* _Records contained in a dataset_
Segment Open

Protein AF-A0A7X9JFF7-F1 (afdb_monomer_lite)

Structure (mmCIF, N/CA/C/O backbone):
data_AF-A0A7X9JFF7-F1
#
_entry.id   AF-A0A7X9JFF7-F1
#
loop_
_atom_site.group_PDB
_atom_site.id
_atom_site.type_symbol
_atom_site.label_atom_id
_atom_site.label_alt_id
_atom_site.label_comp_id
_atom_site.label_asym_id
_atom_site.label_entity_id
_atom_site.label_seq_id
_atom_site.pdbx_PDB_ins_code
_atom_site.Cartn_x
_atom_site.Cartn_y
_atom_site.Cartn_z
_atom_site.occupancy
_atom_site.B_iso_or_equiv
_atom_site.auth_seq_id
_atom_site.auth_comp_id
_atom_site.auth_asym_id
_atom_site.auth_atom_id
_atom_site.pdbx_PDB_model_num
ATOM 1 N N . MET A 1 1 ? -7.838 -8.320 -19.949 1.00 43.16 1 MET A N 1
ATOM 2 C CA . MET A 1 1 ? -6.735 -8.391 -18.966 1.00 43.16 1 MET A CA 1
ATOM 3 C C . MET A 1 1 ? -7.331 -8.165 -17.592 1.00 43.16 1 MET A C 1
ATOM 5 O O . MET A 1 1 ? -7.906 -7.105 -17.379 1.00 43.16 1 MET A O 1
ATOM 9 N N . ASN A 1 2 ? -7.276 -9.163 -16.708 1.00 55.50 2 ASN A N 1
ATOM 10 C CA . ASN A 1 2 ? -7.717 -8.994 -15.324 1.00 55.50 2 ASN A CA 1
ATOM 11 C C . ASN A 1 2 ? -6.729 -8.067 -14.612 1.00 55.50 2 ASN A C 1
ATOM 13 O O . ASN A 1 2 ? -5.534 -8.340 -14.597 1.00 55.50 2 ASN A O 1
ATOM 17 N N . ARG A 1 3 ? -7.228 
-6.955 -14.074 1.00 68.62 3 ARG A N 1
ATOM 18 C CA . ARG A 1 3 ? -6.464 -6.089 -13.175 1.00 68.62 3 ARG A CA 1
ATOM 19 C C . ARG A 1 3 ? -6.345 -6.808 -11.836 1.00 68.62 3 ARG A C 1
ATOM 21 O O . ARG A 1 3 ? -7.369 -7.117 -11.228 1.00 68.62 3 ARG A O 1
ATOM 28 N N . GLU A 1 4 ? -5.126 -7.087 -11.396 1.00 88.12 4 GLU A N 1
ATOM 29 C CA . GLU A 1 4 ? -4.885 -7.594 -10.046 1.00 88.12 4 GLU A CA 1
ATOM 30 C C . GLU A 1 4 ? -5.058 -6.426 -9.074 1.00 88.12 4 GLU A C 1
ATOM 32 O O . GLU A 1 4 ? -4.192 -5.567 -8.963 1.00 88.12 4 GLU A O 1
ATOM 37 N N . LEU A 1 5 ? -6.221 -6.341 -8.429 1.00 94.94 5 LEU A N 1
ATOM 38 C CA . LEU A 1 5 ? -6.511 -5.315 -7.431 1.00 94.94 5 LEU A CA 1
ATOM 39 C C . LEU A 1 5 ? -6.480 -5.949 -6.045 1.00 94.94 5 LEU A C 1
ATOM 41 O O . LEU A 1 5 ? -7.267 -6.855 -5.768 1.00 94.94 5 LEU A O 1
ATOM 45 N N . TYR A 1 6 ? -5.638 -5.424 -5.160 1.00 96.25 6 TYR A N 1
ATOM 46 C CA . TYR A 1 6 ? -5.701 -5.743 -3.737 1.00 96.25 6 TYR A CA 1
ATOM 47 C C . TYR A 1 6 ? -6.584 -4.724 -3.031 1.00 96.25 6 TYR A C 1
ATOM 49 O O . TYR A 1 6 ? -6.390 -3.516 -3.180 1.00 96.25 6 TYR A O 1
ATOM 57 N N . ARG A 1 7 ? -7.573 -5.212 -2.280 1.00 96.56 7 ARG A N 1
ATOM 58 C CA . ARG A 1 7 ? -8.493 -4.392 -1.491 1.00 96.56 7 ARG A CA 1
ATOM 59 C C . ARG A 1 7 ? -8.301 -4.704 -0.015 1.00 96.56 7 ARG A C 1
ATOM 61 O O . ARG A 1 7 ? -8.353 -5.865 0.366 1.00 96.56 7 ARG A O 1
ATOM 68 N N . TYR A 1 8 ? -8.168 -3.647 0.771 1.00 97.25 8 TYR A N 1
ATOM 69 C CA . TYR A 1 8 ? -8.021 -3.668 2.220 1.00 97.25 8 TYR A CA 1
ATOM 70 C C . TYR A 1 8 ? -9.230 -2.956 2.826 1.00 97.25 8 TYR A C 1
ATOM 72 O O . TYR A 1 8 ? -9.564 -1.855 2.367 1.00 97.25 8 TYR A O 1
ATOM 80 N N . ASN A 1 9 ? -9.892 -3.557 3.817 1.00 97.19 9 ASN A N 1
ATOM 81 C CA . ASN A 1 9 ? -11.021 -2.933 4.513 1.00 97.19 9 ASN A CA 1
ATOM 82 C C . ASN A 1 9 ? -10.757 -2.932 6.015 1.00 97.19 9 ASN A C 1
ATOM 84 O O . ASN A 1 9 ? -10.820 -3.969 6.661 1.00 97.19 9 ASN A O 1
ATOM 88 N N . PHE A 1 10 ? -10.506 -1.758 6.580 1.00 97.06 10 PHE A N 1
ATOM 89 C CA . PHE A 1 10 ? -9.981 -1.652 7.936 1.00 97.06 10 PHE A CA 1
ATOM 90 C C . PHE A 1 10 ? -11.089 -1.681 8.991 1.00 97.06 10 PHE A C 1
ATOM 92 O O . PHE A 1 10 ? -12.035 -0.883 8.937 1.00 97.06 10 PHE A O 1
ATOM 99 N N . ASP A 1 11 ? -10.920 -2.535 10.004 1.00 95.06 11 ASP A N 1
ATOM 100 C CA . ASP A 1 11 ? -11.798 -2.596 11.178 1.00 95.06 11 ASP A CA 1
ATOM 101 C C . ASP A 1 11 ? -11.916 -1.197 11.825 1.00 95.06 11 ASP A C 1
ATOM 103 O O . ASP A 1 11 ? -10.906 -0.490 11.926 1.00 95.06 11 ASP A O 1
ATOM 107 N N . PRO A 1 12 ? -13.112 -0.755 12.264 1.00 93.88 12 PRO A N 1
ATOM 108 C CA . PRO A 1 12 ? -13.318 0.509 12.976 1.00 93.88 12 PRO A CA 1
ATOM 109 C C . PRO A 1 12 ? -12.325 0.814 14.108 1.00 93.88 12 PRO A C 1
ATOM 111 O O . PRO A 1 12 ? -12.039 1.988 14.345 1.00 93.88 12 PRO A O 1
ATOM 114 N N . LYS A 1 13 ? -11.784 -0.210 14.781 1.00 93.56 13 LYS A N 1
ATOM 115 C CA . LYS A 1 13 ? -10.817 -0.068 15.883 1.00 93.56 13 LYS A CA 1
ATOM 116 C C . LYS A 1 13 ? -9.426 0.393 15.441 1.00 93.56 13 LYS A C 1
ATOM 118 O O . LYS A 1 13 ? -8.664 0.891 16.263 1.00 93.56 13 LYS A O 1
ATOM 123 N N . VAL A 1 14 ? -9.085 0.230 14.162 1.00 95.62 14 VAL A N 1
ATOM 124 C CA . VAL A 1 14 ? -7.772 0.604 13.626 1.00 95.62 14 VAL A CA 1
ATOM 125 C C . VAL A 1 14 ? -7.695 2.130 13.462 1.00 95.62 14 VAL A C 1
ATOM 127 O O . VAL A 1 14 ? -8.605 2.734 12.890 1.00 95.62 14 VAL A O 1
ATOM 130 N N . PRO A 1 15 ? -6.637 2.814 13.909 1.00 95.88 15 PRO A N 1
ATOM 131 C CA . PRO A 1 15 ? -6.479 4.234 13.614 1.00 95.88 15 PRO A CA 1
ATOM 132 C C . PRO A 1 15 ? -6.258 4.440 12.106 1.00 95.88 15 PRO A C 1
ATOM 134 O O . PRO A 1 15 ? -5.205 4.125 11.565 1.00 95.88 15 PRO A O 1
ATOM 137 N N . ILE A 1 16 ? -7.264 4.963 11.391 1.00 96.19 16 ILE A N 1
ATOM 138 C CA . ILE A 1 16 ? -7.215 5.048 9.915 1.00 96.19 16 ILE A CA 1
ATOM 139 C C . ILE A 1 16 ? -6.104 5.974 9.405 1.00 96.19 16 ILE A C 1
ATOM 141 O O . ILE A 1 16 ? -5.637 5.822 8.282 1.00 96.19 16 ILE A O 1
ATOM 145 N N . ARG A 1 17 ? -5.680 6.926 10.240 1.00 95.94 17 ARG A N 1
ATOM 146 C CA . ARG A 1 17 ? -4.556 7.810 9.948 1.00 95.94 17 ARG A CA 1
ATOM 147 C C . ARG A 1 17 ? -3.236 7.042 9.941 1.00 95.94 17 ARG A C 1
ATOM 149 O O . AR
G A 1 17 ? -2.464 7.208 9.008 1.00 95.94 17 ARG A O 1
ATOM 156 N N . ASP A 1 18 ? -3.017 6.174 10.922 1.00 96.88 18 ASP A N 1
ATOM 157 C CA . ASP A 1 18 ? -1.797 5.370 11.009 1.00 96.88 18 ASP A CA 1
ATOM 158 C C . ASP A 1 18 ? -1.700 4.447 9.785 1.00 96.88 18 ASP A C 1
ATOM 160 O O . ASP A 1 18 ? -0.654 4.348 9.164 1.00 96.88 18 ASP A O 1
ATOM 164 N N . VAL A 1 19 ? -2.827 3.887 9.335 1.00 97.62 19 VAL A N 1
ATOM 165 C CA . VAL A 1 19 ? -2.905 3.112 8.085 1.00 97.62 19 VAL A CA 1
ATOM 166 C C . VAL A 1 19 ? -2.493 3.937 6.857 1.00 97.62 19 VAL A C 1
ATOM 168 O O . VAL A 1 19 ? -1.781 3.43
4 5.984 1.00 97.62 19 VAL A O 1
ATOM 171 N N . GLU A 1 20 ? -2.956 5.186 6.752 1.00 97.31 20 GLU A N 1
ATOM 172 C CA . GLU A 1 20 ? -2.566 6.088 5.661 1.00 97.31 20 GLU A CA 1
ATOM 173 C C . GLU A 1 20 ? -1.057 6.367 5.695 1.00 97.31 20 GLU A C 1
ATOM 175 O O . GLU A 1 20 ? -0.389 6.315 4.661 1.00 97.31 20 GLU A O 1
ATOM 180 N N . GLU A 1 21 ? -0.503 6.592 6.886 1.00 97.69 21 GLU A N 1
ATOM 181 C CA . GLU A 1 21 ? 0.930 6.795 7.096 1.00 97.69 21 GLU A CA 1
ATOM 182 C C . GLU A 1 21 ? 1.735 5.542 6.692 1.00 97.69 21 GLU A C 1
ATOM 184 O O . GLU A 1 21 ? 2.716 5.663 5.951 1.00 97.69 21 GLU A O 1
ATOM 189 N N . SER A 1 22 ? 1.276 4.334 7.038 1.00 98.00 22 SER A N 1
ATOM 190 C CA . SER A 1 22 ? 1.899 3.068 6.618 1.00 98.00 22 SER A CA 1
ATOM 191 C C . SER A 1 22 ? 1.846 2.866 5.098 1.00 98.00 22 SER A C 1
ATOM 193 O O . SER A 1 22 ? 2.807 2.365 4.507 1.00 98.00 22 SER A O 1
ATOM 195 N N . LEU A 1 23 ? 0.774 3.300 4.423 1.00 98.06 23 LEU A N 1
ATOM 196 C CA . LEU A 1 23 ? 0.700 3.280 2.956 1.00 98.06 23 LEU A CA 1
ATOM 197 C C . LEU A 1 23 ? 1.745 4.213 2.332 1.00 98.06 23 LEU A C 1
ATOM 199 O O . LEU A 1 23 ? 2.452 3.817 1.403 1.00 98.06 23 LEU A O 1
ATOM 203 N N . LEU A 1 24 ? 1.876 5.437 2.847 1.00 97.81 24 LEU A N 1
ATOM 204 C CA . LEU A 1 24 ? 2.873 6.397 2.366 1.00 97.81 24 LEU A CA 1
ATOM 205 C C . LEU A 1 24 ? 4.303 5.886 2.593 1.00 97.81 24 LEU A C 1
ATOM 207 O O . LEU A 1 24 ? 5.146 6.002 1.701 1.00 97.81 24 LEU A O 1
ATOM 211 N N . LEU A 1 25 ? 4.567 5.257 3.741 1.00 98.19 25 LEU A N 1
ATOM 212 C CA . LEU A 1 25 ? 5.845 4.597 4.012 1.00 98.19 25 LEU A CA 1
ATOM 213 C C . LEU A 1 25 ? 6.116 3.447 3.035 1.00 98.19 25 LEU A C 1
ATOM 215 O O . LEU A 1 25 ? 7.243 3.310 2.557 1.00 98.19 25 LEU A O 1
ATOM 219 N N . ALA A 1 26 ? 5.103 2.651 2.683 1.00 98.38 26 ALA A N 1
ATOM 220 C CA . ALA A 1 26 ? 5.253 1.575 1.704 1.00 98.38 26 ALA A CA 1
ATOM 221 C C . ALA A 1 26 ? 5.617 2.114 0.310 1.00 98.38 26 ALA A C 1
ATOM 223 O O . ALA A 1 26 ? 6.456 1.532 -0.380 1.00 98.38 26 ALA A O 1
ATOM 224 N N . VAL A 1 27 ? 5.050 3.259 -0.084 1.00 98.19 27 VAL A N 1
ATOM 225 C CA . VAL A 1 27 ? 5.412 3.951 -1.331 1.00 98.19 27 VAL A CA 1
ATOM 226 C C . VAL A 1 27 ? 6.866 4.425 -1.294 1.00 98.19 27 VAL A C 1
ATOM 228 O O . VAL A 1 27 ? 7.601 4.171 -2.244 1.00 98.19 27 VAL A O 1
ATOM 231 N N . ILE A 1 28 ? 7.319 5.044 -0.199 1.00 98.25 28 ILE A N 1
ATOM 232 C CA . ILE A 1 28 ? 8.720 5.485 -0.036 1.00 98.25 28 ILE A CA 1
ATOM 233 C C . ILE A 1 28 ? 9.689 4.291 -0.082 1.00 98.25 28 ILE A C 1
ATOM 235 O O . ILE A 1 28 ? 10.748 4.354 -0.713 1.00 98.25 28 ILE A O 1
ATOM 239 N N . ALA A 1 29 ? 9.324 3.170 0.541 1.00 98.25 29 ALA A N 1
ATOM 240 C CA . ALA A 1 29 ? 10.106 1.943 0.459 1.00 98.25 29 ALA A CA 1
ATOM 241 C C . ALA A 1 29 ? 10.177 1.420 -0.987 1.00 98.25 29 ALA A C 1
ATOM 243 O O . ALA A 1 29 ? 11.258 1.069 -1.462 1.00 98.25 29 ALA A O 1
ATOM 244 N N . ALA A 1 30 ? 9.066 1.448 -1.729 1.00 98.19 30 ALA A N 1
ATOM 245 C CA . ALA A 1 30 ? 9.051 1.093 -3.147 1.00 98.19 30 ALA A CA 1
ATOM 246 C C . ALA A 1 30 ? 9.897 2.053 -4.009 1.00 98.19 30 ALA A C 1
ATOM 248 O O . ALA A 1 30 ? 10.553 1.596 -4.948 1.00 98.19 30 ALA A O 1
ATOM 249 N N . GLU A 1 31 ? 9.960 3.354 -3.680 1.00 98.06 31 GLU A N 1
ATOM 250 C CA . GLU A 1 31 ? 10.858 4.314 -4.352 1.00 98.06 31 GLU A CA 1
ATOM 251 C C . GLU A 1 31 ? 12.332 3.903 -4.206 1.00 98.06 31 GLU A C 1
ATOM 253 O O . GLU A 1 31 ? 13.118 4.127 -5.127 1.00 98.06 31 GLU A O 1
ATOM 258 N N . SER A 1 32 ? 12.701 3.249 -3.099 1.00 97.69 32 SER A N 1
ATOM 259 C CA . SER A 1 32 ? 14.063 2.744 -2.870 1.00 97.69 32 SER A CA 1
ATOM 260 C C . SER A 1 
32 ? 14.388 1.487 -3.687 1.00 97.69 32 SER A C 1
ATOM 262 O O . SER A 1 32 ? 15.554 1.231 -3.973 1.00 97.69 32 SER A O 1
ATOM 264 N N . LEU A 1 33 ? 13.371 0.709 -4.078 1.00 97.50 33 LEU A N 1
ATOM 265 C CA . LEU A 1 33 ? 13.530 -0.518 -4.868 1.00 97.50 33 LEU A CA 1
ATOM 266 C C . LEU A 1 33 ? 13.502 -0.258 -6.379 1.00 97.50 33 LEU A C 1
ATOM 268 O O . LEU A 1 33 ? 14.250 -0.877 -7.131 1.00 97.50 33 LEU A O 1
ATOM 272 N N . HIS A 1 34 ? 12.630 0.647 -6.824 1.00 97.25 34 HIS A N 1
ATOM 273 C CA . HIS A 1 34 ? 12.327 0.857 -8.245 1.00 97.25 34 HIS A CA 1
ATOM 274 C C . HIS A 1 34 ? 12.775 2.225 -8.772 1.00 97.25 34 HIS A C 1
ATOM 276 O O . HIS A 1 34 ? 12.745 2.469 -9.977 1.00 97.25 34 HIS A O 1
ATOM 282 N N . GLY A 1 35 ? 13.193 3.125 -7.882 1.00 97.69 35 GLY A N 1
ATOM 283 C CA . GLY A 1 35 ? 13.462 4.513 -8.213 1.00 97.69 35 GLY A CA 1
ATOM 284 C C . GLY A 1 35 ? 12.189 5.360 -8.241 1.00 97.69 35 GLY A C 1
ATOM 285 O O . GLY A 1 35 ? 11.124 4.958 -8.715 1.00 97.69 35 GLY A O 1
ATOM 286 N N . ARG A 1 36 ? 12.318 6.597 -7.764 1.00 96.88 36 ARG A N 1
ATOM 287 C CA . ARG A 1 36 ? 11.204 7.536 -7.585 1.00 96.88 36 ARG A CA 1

Segment Closed

* _Your goal_
Repeat the records above line by line, from the first line through the line that contains "ATOM 37 N N".

* _Response to this exercise_
Protein AF-A0A7X9JFF7-F1 (afdb_monomer_lite)

Structure (mmCIF, N/CA/C/O backbone):
data_AF-A0A7X9JFF7-F1
#
_entry.id   AF-A0A7X9JFF7-F1
#
loop_
_atom_site.group_PDB
_atom_site.id
_atom_site.type_symbol
_atom_site.label_atom_id
_atom_site.label_alt_id
_atom_site.label_comp_id
_atom_site.label_asym_id
_atom_site.label_entity_id
_atom_site.label_seq_id
_atom_site.pdbx_PDB_ins_code
_atom_site.Cartn_x
_atom_site.Cartn_y
_atom_site.Cartn_z
_atom_site.occupancy
_atom_site.B_iso_or_equiv
_atom_site.auth_seq_id
_atom_site.auth_comp_id
_atom_site.auth_asym_id
_atom_site.auth_atom_id
_atom_site.pdbx_PDB_model_num
ATOM 1 N N . MET A 1 1 ? -7.838 -8.320 -19.949 1.00 43.16 1 MET A N 1
ATOM 2 C CA . MET A 1 1 ? -6.735 -8.391 -18.966 1.00 43.16 1 MET A CA 1
ATOM 3 C C . MET A 1 1 ? -7.331 -8.165 -17.592 1.00 43.16 1 MET A C 1
ATOM 5 O O . MET A 1 1 ? -7.906 -7.105 -17.379 1.00 43.16 1 MET A O 1
ATOM 9 N N . ASN A 1 2 ? -7.276 -9.163 -16.708 1.00 55.50 2 ASN A N 1
ATOM 10 C CA . ASN A 1 2 ? -7.717 -8.994 -15.324 1.00 55.50 2 ASN A CA 1
ATOM 11 C C . ASN A 1 2 ? -6.729 -8.067 -14.612 1.00 55.50 2 ASN A C 1
ATOM 13 O O . ASN A 1 2 ? -5.534 -8.340 -14.597 1.00 55.50 2 ASN A O 1
ATOM 17 N N . ARG A 1 3 ? -7.228 
-6.955 -14.074 1.00 68.62 3 ARG A N 1
ATOM 18 C CA . ARG A 1 3 ? -6.464 -6.089 -13.175 1.00 68.62 3 ARG A CA 1
ATOM 19 C C . ARG A 1 3 ? -6.345 -6.808 -11.836 1.00 68.62 3 ARG A C 1
ATOM 21 O O . ARG A 1 3 ? -7.369 -7.117 -11.228 1.00 68.62 3 ARG A O 1
ATOM 28 N N . GLU A 1 4 ? -5.126 -7.087 -11.396 1.00 88.12 4 GLU A N 1
ATOM 29 C CA . GLU A 1 4 ? -4.885 -7.594 -10.046 1.00 88.12 4 GLU A CA 1
ATOM 30 C C . GLU A 1 4 ? -5.058 -6.426 -9.074 1.00 88.12 4 GLU A C 1
ATOM 32 O O . GLU A 1 4 ? -4.192 -5.567 -8.963 1.00 88.12 4 GLU A O 1
ATOM 37 N N . LEU A 1 5 ? -6.221 -6.341 -8.429 1.00 94.94 5 LEU A N 1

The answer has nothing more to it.